Task instructions: Word for word, set down every line of the entries below from the line with "ATOM 31 N N" to the line with "ATOM 37 N N", including both, and no other line.

Data supplied:
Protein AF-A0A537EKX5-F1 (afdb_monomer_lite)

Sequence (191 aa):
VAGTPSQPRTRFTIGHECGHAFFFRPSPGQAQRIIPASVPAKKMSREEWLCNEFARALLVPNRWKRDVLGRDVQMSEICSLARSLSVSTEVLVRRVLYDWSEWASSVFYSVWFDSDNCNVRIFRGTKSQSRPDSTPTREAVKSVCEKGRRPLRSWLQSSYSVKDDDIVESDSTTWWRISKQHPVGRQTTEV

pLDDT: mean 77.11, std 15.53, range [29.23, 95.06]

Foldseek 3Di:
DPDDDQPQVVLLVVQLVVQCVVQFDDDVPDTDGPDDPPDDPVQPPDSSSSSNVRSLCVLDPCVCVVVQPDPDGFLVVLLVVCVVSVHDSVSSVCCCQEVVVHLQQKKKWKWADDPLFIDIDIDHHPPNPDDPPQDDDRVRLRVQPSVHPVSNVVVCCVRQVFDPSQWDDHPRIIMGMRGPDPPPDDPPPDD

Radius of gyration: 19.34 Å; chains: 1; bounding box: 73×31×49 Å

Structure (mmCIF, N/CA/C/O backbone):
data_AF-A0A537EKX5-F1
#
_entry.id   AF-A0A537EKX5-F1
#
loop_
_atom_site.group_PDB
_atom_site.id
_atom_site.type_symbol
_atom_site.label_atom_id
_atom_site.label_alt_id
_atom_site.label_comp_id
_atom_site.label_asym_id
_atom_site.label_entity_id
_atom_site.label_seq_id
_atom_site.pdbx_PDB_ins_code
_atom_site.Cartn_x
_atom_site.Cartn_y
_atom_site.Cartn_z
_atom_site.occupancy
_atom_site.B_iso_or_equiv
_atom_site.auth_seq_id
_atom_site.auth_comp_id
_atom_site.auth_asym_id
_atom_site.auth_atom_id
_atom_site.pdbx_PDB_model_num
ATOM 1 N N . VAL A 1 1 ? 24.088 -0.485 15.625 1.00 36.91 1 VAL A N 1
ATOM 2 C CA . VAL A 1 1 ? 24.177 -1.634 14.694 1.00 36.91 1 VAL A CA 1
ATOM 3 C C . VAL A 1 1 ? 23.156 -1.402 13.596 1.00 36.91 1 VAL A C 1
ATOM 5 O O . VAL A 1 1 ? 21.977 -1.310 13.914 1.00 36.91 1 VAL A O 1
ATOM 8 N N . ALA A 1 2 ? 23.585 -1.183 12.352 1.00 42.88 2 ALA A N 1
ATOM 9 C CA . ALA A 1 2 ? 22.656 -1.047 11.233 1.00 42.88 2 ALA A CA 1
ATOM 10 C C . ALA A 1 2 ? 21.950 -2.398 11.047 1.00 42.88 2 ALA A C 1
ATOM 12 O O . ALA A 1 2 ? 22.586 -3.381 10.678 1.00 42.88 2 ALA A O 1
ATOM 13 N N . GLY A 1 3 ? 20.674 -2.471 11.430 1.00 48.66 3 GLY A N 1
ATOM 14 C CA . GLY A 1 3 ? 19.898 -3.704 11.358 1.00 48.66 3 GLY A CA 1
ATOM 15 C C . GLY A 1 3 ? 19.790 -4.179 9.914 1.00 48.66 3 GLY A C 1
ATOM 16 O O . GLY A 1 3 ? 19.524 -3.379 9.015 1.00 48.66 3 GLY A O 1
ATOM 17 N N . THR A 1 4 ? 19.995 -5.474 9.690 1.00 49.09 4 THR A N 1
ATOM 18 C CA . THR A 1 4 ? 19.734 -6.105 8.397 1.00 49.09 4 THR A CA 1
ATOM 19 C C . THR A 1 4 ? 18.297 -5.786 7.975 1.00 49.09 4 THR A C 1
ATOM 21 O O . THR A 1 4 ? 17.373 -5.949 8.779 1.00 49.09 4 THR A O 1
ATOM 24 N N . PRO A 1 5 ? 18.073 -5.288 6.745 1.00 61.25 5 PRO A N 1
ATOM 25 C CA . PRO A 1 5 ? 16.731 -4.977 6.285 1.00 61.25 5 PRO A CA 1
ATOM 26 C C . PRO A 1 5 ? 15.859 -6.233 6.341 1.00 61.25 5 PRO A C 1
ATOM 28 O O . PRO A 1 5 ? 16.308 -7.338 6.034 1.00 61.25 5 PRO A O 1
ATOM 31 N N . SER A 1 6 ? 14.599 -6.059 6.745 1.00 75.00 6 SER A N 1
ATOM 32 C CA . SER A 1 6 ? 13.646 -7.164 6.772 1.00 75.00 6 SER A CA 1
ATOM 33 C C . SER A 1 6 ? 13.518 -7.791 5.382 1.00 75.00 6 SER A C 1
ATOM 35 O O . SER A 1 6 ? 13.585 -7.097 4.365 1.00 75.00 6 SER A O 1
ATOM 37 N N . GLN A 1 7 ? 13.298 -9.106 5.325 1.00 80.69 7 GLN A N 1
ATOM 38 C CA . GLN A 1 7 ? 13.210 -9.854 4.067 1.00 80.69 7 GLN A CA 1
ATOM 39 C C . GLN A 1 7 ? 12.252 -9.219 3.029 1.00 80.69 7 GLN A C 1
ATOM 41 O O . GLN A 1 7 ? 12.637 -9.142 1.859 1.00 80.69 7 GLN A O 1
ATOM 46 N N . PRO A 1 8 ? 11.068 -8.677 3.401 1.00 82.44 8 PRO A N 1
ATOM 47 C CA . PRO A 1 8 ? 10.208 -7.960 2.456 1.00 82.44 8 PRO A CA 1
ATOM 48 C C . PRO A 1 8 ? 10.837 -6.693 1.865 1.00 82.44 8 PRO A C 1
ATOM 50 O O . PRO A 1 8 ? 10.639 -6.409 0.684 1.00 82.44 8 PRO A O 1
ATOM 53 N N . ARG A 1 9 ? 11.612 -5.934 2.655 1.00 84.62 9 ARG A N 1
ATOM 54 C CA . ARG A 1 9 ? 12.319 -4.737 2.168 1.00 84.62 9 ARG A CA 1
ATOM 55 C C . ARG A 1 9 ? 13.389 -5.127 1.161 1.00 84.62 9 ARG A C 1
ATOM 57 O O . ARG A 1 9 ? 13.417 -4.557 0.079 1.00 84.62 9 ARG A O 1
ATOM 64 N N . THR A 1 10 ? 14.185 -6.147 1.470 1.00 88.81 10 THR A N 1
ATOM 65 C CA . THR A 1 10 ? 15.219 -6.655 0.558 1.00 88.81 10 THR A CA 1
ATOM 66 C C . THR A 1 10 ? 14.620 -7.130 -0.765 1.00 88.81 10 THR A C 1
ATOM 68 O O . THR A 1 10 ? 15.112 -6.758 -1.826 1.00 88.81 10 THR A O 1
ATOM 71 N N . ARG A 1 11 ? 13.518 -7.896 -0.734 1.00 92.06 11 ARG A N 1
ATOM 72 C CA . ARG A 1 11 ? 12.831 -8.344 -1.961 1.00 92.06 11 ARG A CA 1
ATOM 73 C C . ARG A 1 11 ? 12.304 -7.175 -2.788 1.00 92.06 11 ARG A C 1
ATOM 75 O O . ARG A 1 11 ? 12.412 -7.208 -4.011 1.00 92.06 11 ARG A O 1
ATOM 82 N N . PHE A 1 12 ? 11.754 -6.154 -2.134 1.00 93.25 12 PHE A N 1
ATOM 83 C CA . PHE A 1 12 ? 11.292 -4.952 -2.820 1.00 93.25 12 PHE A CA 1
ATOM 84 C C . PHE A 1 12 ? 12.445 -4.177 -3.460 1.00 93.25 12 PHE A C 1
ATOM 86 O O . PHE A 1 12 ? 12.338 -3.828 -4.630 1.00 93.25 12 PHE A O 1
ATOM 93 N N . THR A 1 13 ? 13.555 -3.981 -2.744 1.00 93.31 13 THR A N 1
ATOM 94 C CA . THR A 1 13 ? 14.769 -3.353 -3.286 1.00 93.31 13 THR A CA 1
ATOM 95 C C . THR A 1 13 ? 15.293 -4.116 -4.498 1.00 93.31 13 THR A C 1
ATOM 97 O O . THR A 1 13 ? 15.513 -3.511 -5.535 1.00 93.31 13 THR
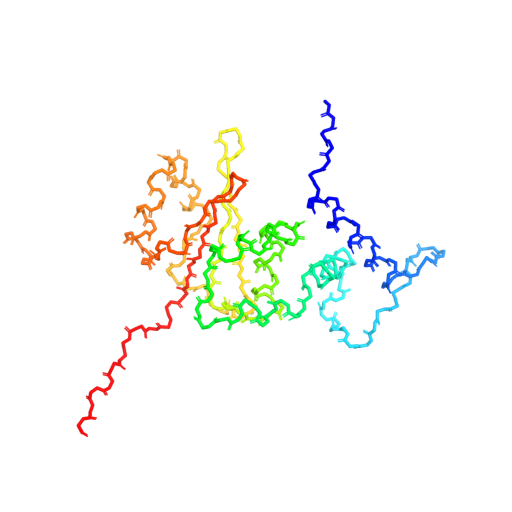 A O 1
ATOM 100 N N . ILE A 1 14 ? 15.396 -5.446 -4.433 1.00 94.50 14 ILE A N 1
ATOM 101 C CA . ILE A 1 14 ? 15.814 -6.249 -5.595 1.00 94.50 14 ILE A CA 1
ATOM 102 C C . ILE A 1 14 ? 14.859 -6.033 -6.777 1.00 94.50 14 ILE A C 1
ATOM 104 O O . ILE A 1 14 ? 15.306 -5.791 -7.894 1.00 94.50 14 ILE A O 1
ATOM 108 N N . GLY A 1 15 ? 13.544 -6.075 -6.538 1.00 95.06 15 GLY A N 1
ATOM 109 C CA . GLY A 1 15 ? 12.556 -5.803 -7.583 1.00 95.06 15 GLY A CA 1
ATOM 110 C C . GLY A 1 15 ? 12.682 -4.397 -8.177 1.00 95.06 15 GLY A C 1
ATOM 111 O O . GLY A 1 15 ? 12.487 -4.227 -9.377 1.00 95.06 15 GLY A O 1
ATOM 112 N N . HIS A 1 16 ? 13.030 -3.405 -7.358 1.00 94.31 16 HIS A N 1
ATOM 113 C CA . HIS A 1 16 ? 13.263 -2.027 -7.780 1.00 94.31 16 HIS A CA 1
ATOM 114 C C . HIS A 1 16 ? 14.497 -1.923 -8.687 1.00 94.31 16 HIS A C 1
ATOM 116 O O . HIS A 1 16 ? 14.392 -1.385 -9.788 1.00 94.31 16 HIS A O 1
ATOM 122 N N . GLU A 1 17 ? 15.620 -2.529 -8.296 1.00 93.88 17 GLU A N 1
ATOM 123 C CA . GLU A 1 17 ? 16.842 -2.570 -9.114 1.00 93.88 17 GLU A CA 1
ATOM 124 C C . GLU A 1 17 ? 16.638 -3.327 -10.434 1.00 93.88 17 GLU A C 1
ATOM 126 O O . GLU A 1 17 ? 17.135 -2.917 -11.484 1.00 93.88 17 GLU A O 1
ATOM 131 N N . CYS A 1 18 ? 15.832 -4.396 -10.432 1.00 94.00 18 CYS A N 1
ATOM 132 C CA . CYS A 1 18 ? 15.412 -5.043 -11.677 1.00 94.00 18 CYS A CA 1
ATOM 133 C C . CYS A 1 18 ? 14.656 -4.070 -12.599 1.00 94.00 18 CYS A C 1
ATOM 135 O O . CYS A 1 18 ? 14.799 -4.155 -13.816 1.00 94.00 18 CYS A O 1
ATOM 137 N N . GLY A 1 19 ? 13.882 -3.136 -12.038 1.00 91.31 19 GLY A N 1
ATOM 138 C CA . GLY A 1 19 ? 13.223 -2.068 -12.788 1.00 91.31 19 GLY A CA 1
ATOM 139 C C . GLY A 1 19 ? 14.217 -1.127 -13.468 1.00 91.31 19 GLY A C 1
ATOM 140 O O . GLY A 1 19 ? 14.036 -0.819 -14.649 1.00 91.31 19 GLY A O 1
ATOM 141 N N . HIS A 1 20 ? 15.297 -0.743 -12.776 1.00 90.69 20 HIS A N 1
ATOM 142 C CA . HIS A 1 20 ? 16.382 0.034 -13.384 1.00 90.69 20 HIS A CA 1
ATOM 143 C C . HIS A 1 20 ? 16.998 -0.717 -14.564 1.00 90.69 20 HIS A C 1
ATOM 145 O O . HIS A 1 20 ? 17.051 -0.184 -15.670 1.00 90.69 20 HIS A O 1
ATOM 151 N N . ALA A 1 21 ? 17.367 -1.984 -14.367 1.00 89.69 21 ALA A N 1
ATOM 152 C CA . ALA A 1 21 ? 17.951 -2.810 -15.423 1.00 89.69 21 ALA A CA 1
ATOM 153 C C . ALA A 1 21 ? 17.012 -3.016 -16.629 1.00 89.69 21 ALA A C 1
ATOM 155 O O . ALA A 1 21 ? 17.476 -3.176 -17.758 1.00 89.69 21 ALA A O 1
ATOM 156 N N . PHE A 1 22 ? 15.695 -3.018 -16.405 1.00 88.19 22 PHE A N 1
ATOM 157 C CA . PHE A 1 22 ? 14.706 -3.246 -17.457 1.00 88.19 22 PHE A CA 1
ATOM 158 C C . PHE A 1 22 ? 14.390 -1.984 -18.271 1.00 88.19 22 PHE A C 1
ATOM 160 O O . PHE A 1 22 ? 14.178 -2.063 -19.480 1.00 88.19 22 PHE A O 1
ATOM 167 N N . PHE A 1 23 ? 14.338 -0.818 -17.624 1.00 86.75 23 PHE A N 1
ATOM 168 C CA . PHE A 1 23 ? 13.897 0.429 -18.257 1.00 86.75 23 PHE A CA 1
ATOM 169 C C . PHE A 1 23 ? 15.021 1.399 -18.605 1.00 86.75 23 PHE A C 1
ATOM 171 O O . PHE A 1 23 ? 14.771 2.355 -19.347 1.00 86.75 23 PHE A O 1
ATOM 178 N N . PHE A 1 24 ? 16.234 1.179 -18.104 1.00 85.88 24 PHE A N 1
ATOM 179 C CA . PHE A 1 24 ? 17.335 2.121 -18.240 1.00 85.88 24 PHE A CA 1
ATOM 180 C C . PHE A 1 24 ? 18.598 1.397 -18.696 1.00 85.88 24 PHE A C 1
ATOM 182 O O . PHE A 1 24 ? 19.022 0.401 -18.115 1.00 85.88 24 PHE A O 1
ATOM 189 N N . ARG A 1 25 ? 19.218 1.909 -19.762 1.00 83.31 25 ARG A N 1
ATOM 190 C CA . ARG A 1 25 ? 20.548 1.474 -20.190 1.00 83.31 25 ARG A CA 1
ATOM 191 C C . ARG A 1 25 ? 21.608 2.420 -19.636 1.00 83.31 25 ARG A C 1
ATOM 193 O O . ARG A 1 25 ? 21.422 3.638 -19.724 1.00 83.31 25 ARG A O 1
ATOM 200 N N . PRO A 1 26 ? 22.738 1.894 -19.138 1.00 75.00 26 PRO A N 1
ATOM 201 C CA . PRO A 1 26 ? 23.895 2.721 -18.838 1.00 75.00 26 PRO A CA 1
ATOM 202 C C . PRO A 1 26 ? 24.346 3.445 -20.111 1.00 75.00 26 PRO A C 1
ATOM 204 O O . PRO A 1 26 ? 24.515 2.822 -21.158 1.00 75.00 26 PRO A O 1
ATOM 207 N N . SER A 1 27 ? 24.533 4.756 -20.023 1.00 75.88 27 SER A N 1
ATOM 208 C CA . SER A 1 27 ? 25.098 5.582 -21.090 1.00 75.88 27 SER A CA 1
ATOM 209 C C . SER A 1 27 ? 26.052 6.592 -20.453 1.00 75.88 27 SER A C 1
ATOM 211 O O . SER A 1 27 ? 25.781 7.033 -19.332 1.00 75.88 27 SER A O 1
ATOM 213 N N . PRO A 1 28 ? 27.154 6.980 -21.121 1.00 65.19 28 PRO A N 1
ATOM 214 C CA . PRO A 1 28 ? 27.997 8.070 -20.646 1.00 65.19 28 PRO A CA 1
ATOM 215 C C . PRO A 1 28 ? 27.144 9.340 -20.486 1.00 65.19 28 PRO A C 1
ATOM 217 O O . PRO A 1 28 ? 26.588 9.840 -21.462 1.00 65.19 28 PRO A O 1
ATOM 220 N N . GLY A 1 29 ? 26.978 9.822 -19.251 1.00 74.12 29 GLY 
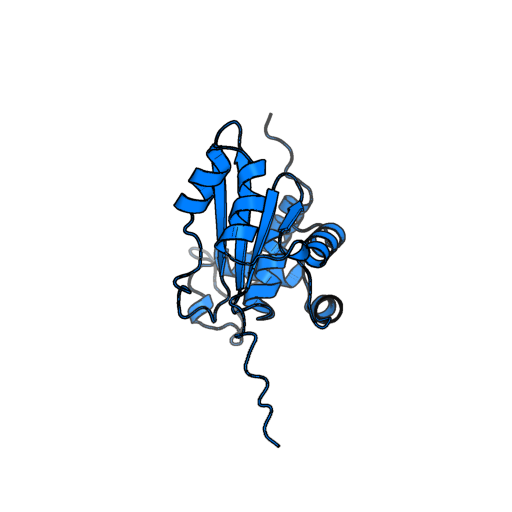A N 1
ATOM 221 C CA . GLY A 1 29 ? 26.083 10.934 -18.916 1.00 74.12 29 GLY A CA 1
ATOM 222 C C . GLY A 1 29 ? 24.811 10.473 -18.199 1.00 74.12 29 GLY A C 1
ATOM 223 O O . GLY A 1 29 ? 24.874 10.056 -17.046 1.00 74.12 29 GLY A O 1
ATOM 224 N N . GLN A 1 30 ? 23.650 10.594 -18.850 1.00 67.81 30 GLN A N 1
ATOM 225 C CA . GLN A 1 30 ? 22.360 10.176 -18.286 1.00 67.81 30 GLN A CA 1
ATOM 226 C C . GLN A 1 30 ? 21.954 8.793 -18.791 1.00 67.81 30 GLN A C 1
ATOM 228 O O . GLN A 1 30 ? 22.114 8.488 -19.972 1.00 67.81 30 GLN A O 1
ATOM 233 N N . ALA A 1 31 ? 21.383 7.977 -17.902 1.00 69.38 31 ALA A N 1
ATOM 234 C CA . ALA A 1 31 ? 20.851 6.671 -18.264 1.00 69.38 31 ALA A CA 1
ATOM 235 C C . ALA A 1 31 ? 19.805 6.803 -19.384 1.00 69.38 31 ALA A C 1
ATOM 237 O O . ALA A 1 31 ? 18.868 7.605 -19.307 1.00 69.38 31 ALA A O 1
ATOM 238 N N . GLN A 1 32 ? 19.967 6.014 -20.444 1.00 78.00 32 GLN A N 1
ATOM 239 C CA . GLN A 1 32 ? 19.066 6.050 -21.586 1.00 78.00 32 GLN A CA 1
ATOM 240 C C . GLN A 1 32 ? 17.784 5.293 -21.241 1.00 78.00 32 GLN A C 1
ATOM 242 O O . GLN A 1 32 ? 17.809 4.089 -20.983 1.00 78.00 32 GLN A O 1
ATOM 247 N N . ARG A 1 33 ? 16.645 5.988 -21.286 1.00 78.00 33 ARG A N 1
ATOM 248 C CA . ARG A 1 33 ? 15.323 5.382 -21.089 1.00 78.00 33 ARG A CA 1
ATOM 249 C C . ARG A 1 33 ? 14.965 4.493 -22.279 1.00 78.00 33 ARG A C 1
ATOM 251 O O . ARG A 1 33 ? 14.814 4.986 -23.392 1.00 78.00 33 ARG A O 1
ATOM 258 N N . ILE A 1 34 ? 14.765 3.205 -22.024 1.00 81.38 34 ILE A N 1
ATOM 259 C CA . ILE A 1 34 ? 14.299 2.191 -22.986 1.00 81.38 34 ILE A CA 1
ATOM 260 C C . ILE A 1 34 ? 12.889 1.699 -22.629 1.00 81.38 34 ILE A C 1
ATOM 262 O O . ILE A 1 34 ? 12.567 0.517 -22.716 1.00 81.38 34 ILE A O 1
ATOM 266 N N . ILE A 1 35 ? 12.040 2.620 -22.175 1.00 72.19 35 ILE A N 1
ATOM 267 C CA . ILE A 1 35 ? 10.696 2.301 -21.696 1.00 72.19 35 ILE A CA 1
ATOM 268 C C . ILE A 1 35 ? 9.803 1.920 -22.894 1.00 72.19 35 ILE A C 1
ATOM 270 O O . ILE A 1 35 ? 9.747 2.683 -23.862 1.00 72.19 35 ILE A O 1
ATOM 274 N N . PRO A 1 36 ? 9.065 0.793 -22.843 1.00 71.19 36 PRO A N 1
ATOM 275 C CA . PRO A 1 36 ? 8.124 0.427 -23.897 1.00 71.19 36 PRO A CA 1
ATOM 276 C C . PRO A 1 36 ? 7.074 1.516 -24.145 1.00 71.19 36 PRO A C 1
ATOM 278 O O . PRO A 1 36 ? 6.556 2.114 -23.201 1.00 71.19 36 PRO A O 1
ATOM 281 N N . ALA A 1 37 ? 6.681 1.706 -25.409 1.00 68.69 37 ALA A N 1
ATOM 282 C CA . ALA A 1 37 ? 5.668 2.692 -25.809 1.00 68.69 37 ALA A CA 1
ATOM 283 C C . ALA A 1 37 ? 4.294 2.485 -25.134 1.00 68.69 37 ALA A C 1
ATOM 285 O O . ALA A 1 37 ? 3.486 3.407 -25.071 1.00 68.69 37 ALA A O 1
ATOM 286 N N . SER A 1 38 ? 4.030 1.285 -24.607 1.00 68.94 38 SER A N 1
ATOM 287 C CA . SER A 1 38 ? 2.811 0.953 -23.864 1.00 68.94 38 SER A CA 1
ATOM 288 C C . SER A 1 38 ? 2.736 1.591 -22.471 1.00 68.94 38 SER A C 1
ATOM 290 O O . SER A 1 38 ? 1.663 1.607 -21.864 1.00 68.94 38 SER A O 1
ATOM 292 N N . VAL A 1 39 ? 3.841 2.122 -21.939 1.00 66.44 39 VAL A N 1
ATOM 293 C CA . VAL A 1 39 ? 3.843 2.808 -20.643 1.00 66.44 39 VAL A CA 1
ATOM 294 C C . VAL A 1 39 ? 3.336 4.248 -20.841 1.00 66.44 39 VAL A C 1
ATOM 296 O O . VAL A 1 39 ? 3.847 4.969 -21.693 1.00 66.44 39 VAL A O 1
ATOM 299 N N . PRO A 1 40 ? 2.336 4.728 -20.080 1.00 63.91 40 PRO A N 1
ATOM 300 C CA . PRO A 1 40 ? 1.808 6.078 -20.277 1.00 63.91 40 PRO A CA 1
ATOM 301 C C . PRO A 1 40 ? 2.839 7.175 -19.967 1.00 63.91 40 PRO A C 1
ATOM 303 O O . PRO A 1 40 ? 3.386 7.210 -18.868 1.00 63.91 40 PRO A O 1
ATOM 306 N N . ALA A 1 41 ? 3.021 8.150 -20.864 1.00 59.66 41 ALA A N 1
ATOM 307 C CA . ALA A 1 41 ? 3.992 9.245 -20.705 1.00 59.66 41 ALA A CA 1
ATOM 308 C C . ALA A 1 41 ? 3.838 10.055 -19.400 1.00 59.66 41 ALA A C 1
ATOM 310 O O . ALA A 1 41 ? 4.824 10.445 -18.778 1.00 59.66 41 ALA A O 1
ATOM 311 N N . LYS A 1 42 ? 2.601 10.237 -18.910 1.00 59.75 42 LYS A N 1
ATOM 312 C CA . LYS A 1 42 ? 2.324 10.919 -17.626 1.00 59.75 42 LYS A CA 1
ATOM 313 C C . LYS A 1 42 ? 2.912 10.196 -16.405 1.00 59.75 42 LYS A C 1
ATOM 315 O O . LYS A 1 42 ? 3.101 10.817 -15.366 1.00 59.75 42 LYS A O 1
ATOM 320 N N . LYS A 1 43 ? 3.200 8.898 -16.531 1.00 56.03 43 LYS A N 1
ATOM 321 C CA . LYS A 1 43 ? 3.804 8.039 -15.506 1.00 56.03 43 LYS A CA 1
ATOM 322 C C . LYS A 1 43 ? 5.343 7.990 -15.599 1.00 56.03 43 LYS A C 1
ATOM 324 O O . LYS A 1 43 ? 5.985 7.401 -14.740 1.00 56.03 43 LYS A O 1
ATOM 329 N N . MET A 1 44 ? 5.946 8.621 -16.612 1.00 59.25 44 MET A N 1
ATOM 330 C CA . MET A 1 44 ? 7.380 8.516 -16.933 1.00 59.25 44 MET A CA 1
ATOM 331 C C . MET A 1 44 ? 8.256 9.632 -16.340 1.00 59.25 44 MET A C 1
ATOM 333 O O . MET A 1 44 ? 9.447 9.704 -16.641 1.00 59.25 44 MET A O 1
ATOM 337 N N . SER A 1 45 ? 7.715 10.551 -15.537 1.00 59.69 45 SER A N 1
ATOM 338 C CA . SER A 1 45 ? 8.479 11.738 -15.120 1.00 59.69 45 SER A CA 1
ATOM 339 C C . SER A 1 45 ? 9.501 11.473 -14.008 1.00 59.69 45 SER A C 1
ATOM 341 O O . SER A 1 45 ? 10.405 12.285 -13.830 1.00 59.69 45 SER A O 1
ATOM 343 N N . ARG A 1 46 ? 9.417 10.343 -13.289 1.00 75.94 46 ARG A N 1
ATOM 344 C CA . ARG A 1 46 ? 10.338 9.996 -12.193 1.00 75.94 46 ARG A CA 1
ATOM 345 C C . ARG A 1 46 ? 10.789 8.541 -12.307 1.00 75.94 46 ARG A C 1
ATOM 347 O O . ARG A 1 46 ? 9.975 7.639 -12.142 1.00 75.94 46 ARG A O 1
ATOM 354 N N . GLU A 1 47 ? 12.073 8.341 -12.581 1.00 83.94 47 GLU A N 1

Exercise answer:
ATOM 31 N N . SER A 1 6 ? 14.599 -6.059 6.745 1.00 75.00 6 SER A N 1
ATOM 32 C CA . SER A 1 6 ? 13.646 -7.164 6.772 1.00 75.00 6 SER A CA 1
ATOM 33 C C . SER A 1 6 ? 13.518 -7.791 5.382 1.00 75.00 6 SER A C 1
ATOM 35 O O . SER A 1 6 ? 13.585 -7.097 4.365 1.00 75.00 6 SER A O 1
ATOM 37 N N . GLN A 1 7 ? 13.298 -9.106 5.325 1.00 80.69 7 GLN A N 1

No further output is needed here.